(Data items)
—————

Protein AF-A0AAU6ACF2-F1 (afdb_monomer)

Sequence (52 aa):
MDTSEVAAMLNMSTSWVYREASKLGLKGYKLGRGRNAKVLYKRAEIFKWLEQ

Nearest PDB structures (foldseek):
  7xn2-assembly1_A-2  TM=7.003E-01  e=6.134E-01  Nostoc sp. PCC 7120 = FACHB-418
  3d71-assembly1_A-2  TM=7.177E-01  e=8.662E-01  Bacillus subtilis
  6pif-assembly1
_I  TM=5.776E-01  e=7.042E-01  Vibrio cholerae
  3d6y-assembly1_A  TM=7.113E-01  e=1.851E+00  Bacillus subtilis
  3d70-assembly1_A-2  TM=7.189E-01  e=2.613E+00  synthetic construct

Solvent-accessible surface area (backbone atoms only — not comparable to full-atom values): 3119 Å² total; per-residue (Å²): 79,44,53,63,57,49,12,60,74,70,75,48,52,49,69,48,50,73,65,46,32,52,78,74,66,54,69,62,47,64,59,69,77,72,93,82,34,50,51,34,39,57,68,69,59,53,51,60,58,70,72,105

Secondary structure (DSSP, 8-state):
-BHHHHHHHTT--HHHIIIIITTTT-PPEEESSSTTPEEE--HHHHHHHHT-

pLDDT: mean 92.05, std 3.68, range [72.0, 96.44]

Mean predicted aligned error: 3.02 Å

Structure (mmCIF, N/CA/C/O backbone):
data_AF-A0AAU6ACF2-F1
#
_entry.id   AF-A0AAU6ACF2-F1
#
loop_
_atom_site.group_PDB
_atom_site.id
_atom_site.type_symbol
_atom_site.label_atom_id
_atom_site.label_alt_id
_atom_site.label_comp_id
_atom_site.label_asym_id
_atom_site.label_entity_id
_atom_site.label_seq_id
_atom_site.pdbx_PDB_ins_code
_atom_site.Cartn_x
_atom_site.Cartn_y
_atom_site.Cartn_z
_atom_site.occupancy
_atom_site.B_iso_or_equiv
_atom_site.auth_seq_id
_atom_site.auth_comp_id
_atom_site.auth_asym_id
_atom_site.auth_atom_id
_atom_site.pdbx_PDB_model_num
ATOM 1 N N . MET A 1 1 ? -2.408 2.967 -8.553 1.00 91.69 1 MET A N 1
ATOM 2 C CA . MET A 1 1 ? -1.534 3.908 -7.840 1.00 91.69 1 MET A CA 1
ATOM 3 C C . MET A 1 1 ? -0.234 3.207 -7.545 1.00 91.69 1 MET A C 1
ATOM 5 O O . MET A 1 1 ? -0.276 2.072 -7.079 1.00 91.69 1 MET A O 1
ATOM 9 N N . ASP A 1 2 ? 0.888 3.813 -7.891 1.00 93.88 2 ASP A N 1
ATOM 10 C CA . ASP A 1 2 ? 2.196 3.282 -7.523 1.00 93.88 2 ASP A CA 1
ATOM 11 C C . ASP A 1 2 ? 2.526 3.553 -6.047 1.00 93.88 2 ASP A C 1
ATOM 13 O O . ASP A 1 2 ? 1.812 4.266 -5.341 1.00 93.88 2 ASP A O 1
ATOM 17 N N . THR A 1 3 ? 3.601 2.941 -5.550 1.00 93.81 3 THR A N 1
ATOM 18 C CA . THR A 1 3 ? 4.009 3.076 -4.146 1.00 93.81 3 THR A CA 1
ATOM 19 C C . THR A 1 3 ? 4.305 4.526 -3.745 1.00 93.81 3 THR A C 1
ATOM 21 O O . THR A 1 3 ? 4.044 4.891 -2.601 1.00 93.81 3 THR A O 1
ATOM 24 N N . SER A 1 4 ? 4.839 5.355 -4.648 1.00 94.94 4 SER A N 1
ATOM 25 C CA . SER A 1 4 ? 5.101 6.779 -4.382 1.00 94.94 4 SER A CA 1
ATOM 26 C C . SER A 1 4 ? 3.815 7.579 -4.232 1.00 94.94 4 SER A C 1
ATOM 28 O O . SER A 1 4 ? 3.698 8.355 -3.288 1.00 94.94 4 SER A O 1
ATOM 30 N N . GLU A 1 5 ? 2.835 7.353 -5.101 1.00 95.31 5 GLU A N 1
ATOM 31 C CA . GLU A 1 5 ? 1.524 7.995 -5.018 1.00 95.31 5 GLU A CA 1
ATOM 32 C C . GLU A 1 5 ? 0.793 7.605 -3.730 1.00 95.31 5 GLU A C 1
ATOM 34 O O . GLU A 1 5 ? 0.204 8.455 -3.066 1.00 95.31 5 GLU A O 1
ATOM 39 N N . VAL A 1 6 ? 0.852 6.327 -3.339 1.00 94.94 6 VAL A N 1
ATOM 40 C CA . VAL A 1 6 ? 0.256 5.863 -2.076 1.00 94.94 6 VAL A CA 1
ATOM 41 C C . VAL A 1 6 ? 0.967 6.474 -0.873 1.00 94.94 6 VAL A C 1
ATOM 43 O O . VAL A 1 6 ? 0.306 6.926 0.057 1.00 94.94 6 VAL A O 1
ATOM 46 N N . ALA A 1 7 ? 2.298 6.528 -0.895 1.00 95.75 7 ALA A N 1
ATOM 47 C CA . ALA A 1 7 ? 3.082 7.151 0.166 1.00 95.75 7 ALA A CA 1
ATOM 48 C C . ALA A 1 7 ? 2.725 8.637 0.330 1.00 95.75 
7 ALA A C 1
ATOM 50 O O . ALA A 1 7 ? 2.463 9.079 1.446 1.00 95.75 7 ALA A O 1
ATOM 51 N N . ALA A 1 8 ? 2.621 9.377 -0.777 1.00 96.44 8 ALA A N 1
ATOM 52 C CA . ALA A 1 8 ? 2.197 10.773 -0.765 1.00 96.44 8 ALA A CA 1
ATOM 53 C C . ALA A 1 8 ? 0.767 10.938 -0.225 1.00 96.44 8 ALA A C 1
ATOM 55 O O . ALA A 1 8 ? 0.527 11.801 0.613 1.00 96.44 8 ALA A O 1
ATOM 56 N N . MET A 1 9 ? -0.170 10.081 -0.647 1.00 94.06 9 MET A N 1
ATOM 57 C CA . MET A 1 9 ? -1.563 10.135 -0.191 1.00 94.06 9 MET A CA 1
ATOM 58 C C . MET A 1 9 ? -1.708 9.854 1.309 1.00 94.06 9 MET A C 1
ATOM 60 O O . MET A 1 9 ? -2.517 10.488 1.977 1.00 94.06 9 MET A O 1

—————

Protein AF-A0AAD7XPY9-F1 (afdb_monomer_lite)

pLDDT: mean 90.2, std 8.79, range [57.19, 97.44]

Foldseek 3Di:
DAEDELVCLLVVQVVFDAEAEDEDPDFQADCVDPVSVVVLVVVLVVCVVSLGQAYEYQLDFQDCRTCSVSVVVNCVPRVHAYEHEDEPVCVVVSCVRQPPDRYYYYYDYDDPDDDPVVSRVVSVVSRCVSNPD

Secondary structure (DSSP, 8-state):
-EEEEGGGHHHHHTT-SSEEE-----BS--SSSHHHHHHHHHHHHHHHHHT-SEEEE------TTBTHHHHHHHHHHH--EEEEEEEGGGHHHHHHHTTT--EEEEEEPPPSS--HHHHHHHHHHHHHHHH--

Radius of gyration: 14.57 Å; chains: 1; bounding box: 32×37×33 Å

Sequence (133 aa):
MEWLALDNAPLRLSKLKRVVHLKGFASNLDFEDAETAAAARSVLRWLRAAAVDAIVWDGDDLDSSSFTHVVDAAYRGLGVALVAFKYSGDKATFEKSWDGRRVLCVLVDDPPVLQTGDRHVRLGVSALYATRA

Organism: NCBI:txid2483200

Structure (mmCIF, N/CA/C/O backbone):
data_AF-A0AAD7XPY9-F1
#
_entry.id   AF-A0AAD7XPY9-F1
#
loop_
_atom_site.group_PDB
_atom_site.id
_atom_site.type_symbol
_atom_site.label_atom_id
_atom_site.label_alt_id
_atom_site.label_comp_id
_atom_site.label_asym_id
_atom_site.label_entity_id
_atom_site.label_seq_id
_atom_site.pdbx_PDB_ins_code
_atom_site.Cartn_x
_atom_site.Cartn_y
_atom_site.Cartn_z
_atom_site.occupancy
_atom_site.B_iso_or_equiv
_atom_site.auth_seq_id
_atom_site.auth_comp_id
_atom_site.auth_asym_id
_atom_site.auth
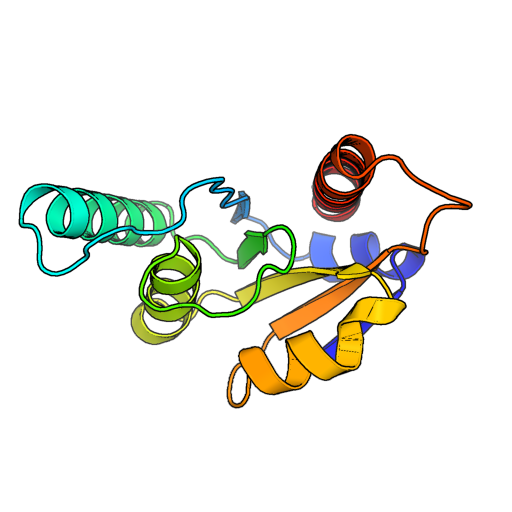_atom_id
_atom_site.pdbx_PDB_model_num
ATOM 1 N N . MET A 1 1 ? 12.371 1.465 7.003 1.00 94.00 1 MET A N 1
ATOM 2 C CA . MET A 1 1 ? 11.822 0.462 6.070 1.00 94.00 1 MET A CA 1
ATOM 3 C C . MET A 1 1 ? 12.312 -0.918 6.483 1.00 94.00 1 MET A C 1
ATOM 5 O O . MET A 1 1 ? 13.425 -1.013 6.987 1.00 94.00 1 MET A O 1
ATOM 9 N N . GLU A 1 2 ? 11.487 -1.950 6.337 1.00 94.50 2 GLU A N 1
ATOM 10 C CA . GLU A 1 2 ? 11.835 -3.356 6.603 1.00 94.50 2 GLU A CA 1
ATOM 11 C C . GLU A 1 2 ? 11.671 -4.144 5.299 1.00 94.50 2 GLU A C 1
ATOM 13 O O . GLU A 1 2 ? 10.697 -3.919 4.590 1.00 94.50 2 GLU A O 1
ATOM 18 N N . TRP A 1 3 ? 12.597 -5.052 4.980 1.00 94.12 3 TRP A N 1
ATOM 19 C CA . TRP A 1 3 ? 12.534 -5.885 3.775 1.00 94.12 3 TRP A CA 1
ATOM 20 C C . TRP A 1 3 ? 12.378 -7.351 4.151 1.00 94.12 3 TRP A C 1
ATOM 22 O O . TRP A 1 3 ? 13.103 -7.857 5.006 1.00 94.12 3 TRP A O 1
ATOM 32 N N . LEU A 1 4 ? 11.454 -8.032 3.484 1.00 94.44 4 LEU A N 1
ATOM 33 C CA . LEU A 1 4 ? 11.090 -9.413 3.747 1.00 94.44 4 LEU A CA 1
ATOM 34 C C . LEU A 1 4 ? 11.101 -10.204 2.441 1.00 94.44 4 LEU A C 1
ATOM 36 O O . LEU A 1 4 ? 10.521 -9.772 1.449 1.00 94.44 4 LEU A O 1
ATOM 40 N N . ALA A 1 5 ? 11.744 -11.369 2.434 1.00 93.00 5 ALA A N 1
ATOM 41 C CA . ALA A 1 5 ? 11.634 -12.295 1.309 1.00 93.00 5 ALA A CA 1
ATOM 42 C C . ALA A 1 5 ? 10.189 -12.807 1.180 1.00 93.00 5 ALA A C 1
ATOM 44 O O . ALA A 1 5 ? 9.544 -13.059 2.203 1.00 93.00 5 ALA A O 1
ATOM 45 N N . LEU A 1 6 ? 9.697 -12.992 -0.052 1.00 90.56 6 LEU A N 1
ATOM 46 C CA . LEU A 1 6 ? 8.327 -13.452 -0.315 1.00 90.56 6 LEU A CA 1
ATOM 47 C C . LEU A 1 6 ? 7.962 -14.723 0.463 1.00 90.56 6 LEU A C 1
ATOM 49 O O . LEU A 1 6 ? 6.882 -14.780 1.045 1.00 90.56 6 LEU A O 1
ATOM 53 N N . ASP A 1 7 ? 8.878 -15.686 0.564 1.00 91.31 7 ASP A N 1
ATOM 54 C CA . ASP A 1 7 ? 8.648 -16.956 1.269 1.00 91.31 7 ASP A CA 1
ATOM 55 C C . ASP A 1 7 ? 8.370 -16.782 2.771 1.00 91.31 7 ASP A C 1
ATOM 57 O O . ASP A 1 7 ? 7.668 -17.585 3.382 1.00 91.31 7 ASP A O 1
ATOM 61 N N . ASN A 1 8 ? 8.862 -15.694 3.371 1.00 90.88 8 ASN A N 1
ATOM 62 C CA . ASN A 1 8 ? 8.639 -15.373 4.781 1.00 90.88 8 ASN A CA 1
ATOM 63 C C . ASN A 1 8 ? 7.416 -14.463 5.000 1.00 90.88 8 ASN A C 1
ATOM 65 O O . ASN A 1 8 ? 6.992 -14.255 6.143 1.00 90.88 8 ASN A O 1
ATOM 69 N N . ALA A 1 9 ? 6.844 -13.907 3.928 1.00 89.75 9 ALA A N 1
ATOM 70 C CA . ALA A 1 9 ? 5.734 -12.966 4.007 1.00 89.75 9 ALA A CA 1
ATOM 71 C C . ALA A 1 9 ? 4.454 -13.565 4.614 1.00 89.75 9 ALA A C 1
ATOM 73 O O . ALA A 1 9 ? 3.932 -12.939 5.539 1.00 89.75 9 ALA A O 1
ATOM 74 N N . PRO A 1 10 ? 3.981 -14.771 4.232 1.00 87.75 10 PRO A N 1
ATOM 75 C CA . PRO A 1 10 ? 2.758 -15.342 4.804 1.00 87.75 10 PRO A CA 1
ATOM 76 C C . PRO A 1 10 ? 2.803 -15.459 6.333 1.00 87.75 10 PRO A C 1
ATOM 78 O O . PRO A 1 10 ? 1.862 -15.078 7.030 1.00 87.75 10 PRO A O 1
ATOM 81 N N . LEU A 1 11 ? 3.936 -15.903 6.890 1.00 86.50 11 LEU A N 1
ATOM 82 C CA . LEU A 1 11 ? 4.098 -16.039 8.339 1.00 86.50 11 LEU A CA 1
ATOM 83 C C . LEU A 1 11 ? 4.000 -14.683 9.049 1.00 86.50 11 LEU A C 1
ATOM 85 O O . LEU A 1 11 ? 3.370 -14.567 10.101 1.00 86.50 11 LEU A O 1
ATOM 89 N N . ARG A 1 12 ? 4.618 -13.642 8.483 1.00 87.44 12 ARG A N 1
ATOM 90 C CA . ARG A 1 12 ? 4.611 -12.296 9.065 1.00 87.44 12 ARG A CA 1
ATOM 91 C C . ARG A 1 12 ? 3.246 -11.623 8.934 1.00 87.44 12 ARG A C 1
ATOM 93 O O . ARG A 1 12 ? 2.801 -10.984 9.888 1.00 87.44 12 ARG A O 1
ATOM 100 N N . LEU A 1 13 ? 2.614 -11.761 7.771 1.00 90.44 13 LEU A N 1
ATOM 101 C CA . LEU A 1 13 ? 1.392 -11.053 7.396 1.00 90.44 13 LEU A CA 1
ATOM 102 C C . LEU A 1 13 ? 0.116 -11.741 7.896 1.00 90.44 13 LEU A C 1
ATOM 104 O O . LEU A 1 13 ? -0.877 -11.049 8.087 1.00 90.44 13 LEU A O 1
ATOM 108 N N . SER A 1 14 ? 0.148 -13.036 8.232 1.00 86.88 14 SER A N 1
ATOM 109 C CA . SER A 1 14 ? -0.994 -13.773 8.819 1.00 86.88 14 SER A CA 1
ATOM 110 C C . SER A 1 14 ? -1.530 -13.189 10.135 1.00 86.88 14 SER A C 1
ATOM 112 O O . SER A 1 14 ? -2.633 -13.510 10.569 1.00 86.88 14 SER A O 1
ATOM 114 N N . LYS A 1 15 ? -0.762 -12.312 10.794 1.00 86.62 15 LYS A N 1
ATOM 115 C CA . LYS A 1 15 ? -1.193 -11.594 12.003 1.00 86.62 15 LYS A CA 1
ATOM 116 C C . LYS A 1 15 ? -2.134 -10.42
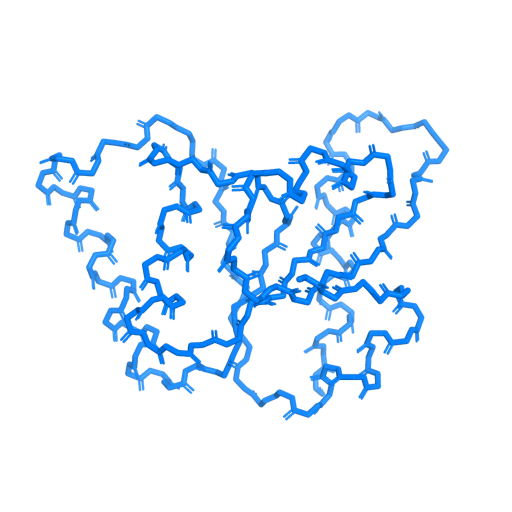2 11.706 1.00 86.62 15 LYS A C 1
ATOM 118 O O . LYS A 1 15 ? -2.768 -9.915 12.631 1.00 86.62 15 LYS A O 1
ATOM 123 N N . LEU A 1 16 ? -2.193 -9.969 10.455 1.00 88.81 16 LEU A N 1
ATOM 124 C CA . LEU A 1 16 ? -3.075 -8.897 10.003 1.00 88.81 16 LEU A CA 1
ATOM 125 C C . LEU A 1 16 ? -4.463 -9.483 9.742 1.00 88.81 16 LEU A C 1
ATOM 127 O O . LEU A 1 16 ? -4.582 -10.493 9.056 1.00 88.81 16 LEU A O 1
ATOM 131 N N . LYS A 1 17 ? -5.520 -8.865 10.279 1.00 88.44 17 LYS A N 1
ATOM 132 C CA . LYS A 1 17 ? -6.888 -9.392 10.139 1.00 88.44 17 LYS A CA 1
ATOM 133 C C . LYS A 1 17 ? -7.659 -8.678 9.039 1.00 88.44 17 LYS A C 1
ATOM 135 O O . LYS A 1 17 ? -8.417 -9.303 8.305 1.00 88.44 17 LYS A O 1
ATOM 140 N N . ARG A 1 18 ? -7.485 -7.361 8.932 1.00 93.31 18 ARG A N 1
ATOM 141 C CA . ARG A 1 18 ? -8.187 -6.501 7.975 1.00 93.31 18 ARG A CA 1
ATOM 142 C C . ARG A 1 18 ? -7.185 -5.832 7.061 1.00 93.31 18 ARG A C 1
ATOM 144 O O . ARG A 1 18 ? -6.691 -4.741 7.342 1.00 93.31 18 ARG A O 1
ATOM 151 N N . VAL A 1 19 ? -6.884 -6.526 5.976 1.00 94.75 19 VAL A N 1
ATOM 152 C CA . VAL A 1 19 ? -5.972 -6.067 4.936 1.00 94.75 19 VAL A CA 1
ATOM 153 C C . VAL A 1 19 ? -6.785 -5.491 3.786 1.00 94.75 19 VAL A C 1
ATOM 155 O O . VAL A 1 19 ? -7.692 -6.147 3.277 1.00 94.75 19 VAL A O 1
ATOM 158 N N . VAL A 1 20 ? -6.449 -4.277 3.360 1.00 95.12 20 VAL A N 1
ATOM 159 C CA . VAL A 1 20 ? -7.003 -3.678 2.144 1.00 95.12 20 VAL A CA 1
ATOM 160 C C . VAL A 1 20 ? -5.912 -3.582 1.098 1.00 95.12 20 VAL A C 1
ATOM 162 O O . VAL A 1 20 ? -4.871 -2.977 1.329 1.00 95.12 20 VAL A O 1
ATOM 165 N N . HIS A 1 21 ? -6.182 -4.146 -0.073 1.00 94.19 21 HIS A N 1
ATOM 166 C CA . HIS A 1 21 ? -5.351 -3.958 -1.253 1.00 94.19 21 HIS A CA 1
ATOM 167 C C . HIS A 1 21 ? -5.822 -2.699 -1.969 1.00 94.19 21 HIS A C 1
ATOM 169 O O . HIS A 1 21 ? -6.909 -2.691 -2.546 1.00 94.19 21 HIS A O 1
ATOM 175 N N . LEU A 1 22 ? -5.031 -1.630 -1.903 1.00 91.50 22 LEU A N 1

—————

• _EXERCISE GOAL_: Will you return exactly the lines above from the one with "Protein AF-A0AAU6ACF2-F1 (afdb_monomer)" down to the one with "ATOM 3 C C . MET A 1 1 ? -0.234", counting both as part of the range?

• _THE ANSWER_:
Protein AF-A0AAU6ACF2-F1 (afdb_monomer)

Sequence (52 aa):
MDTSEVAAMLNMSTSWVYREASKLGLKGYKLGRGRNAKVLYKRAEIFKWLEQ

Nearest PDB structures (foldseek):
  7xn2-assembly1_A-2  TM=7.003E-01  e=6.134E-01  Nostoc sp. PCC 7120 = FACHB-418
  3d71-assembly1_A-2  TM=7.177E-01  e=8.662E-01  Bacillus subtilis
  6pif-assembly1
_I  TM=5.776E-01  e=7.042E-01  Vibrio cholerae
  3d6y-assembly1_A  TM=7.113E-01  e=1.851E+00  Bacillus subtilis
  3d70-assembly1_A-2  TM=7.189E-01  e=2.613E+00  synthetic construct

Solvent-accessible surface area (backbone atoms only — not comparable to full-atom values): 3119 Å² total; per-residue (Å²): 79,44,53,63,57,49,12,60,74,70,75,48,52,49,69,48,50,73,65,46,32,52,78,74,66,54,69,62,47,64,59,69,77,72,93,82,34,50,51,34,39,57,68,69,59,53,51,60,58,70,72,105

Secondary structure (DSSP, 8-state):
-BHHHHHHHTT--HHHIIIIITTTT-PPEEESSSTTPEEE--HHHHHHHHT-

pLDDT: mean 92.05, std 3.68, range [72.0, 96.44]

Mean predicted aligned error: 3.02 Å

Structure (mmCIF, N/CA/C/O backbone):
data_AF-A0AAU6ACF2-F1
#
_entry.id   AF-A0AAU6ACF2-F1
#
loop_
_atom_site.group_PDB
_atom_site.id
_atom_site.type_symbol
_atom_site.label_atom_id
_atom_site.label_alt_id
_atom_site.label_comp_id
_atom_site.label_asym_id
_atom_site.label_entity_id
_atom_site.label_seq_id
_atom_site.pdbx_PDB_ins_code
_atom_site.Cartn_x
_atom_site.Cartn_y
_atom_site.Cartn_z
_atom_site.occupancy
_atom_site.B_iso_or_equiv
_atom_site.auth_seq_id
_atom_site.auth_comp_id
_atom_site.auth_asym_id
_atom_site.auth_atom_id
_atom_site.pdbx_PDB_model_num
ATOM 1 N N . MET A 1 1 ? -2.408 2.967 -8.553 1.00 91.69 1 MET A N 1
ATOM 2 C CA . MET A 1 1 ? -1.534 3.908 -7.840 1.00 91.69 1 MET A CA 1
ATOM 3 C C . MET A 1 1 ? -0.234 3.207 -7.545 1.00 91.69 1 MET A C 1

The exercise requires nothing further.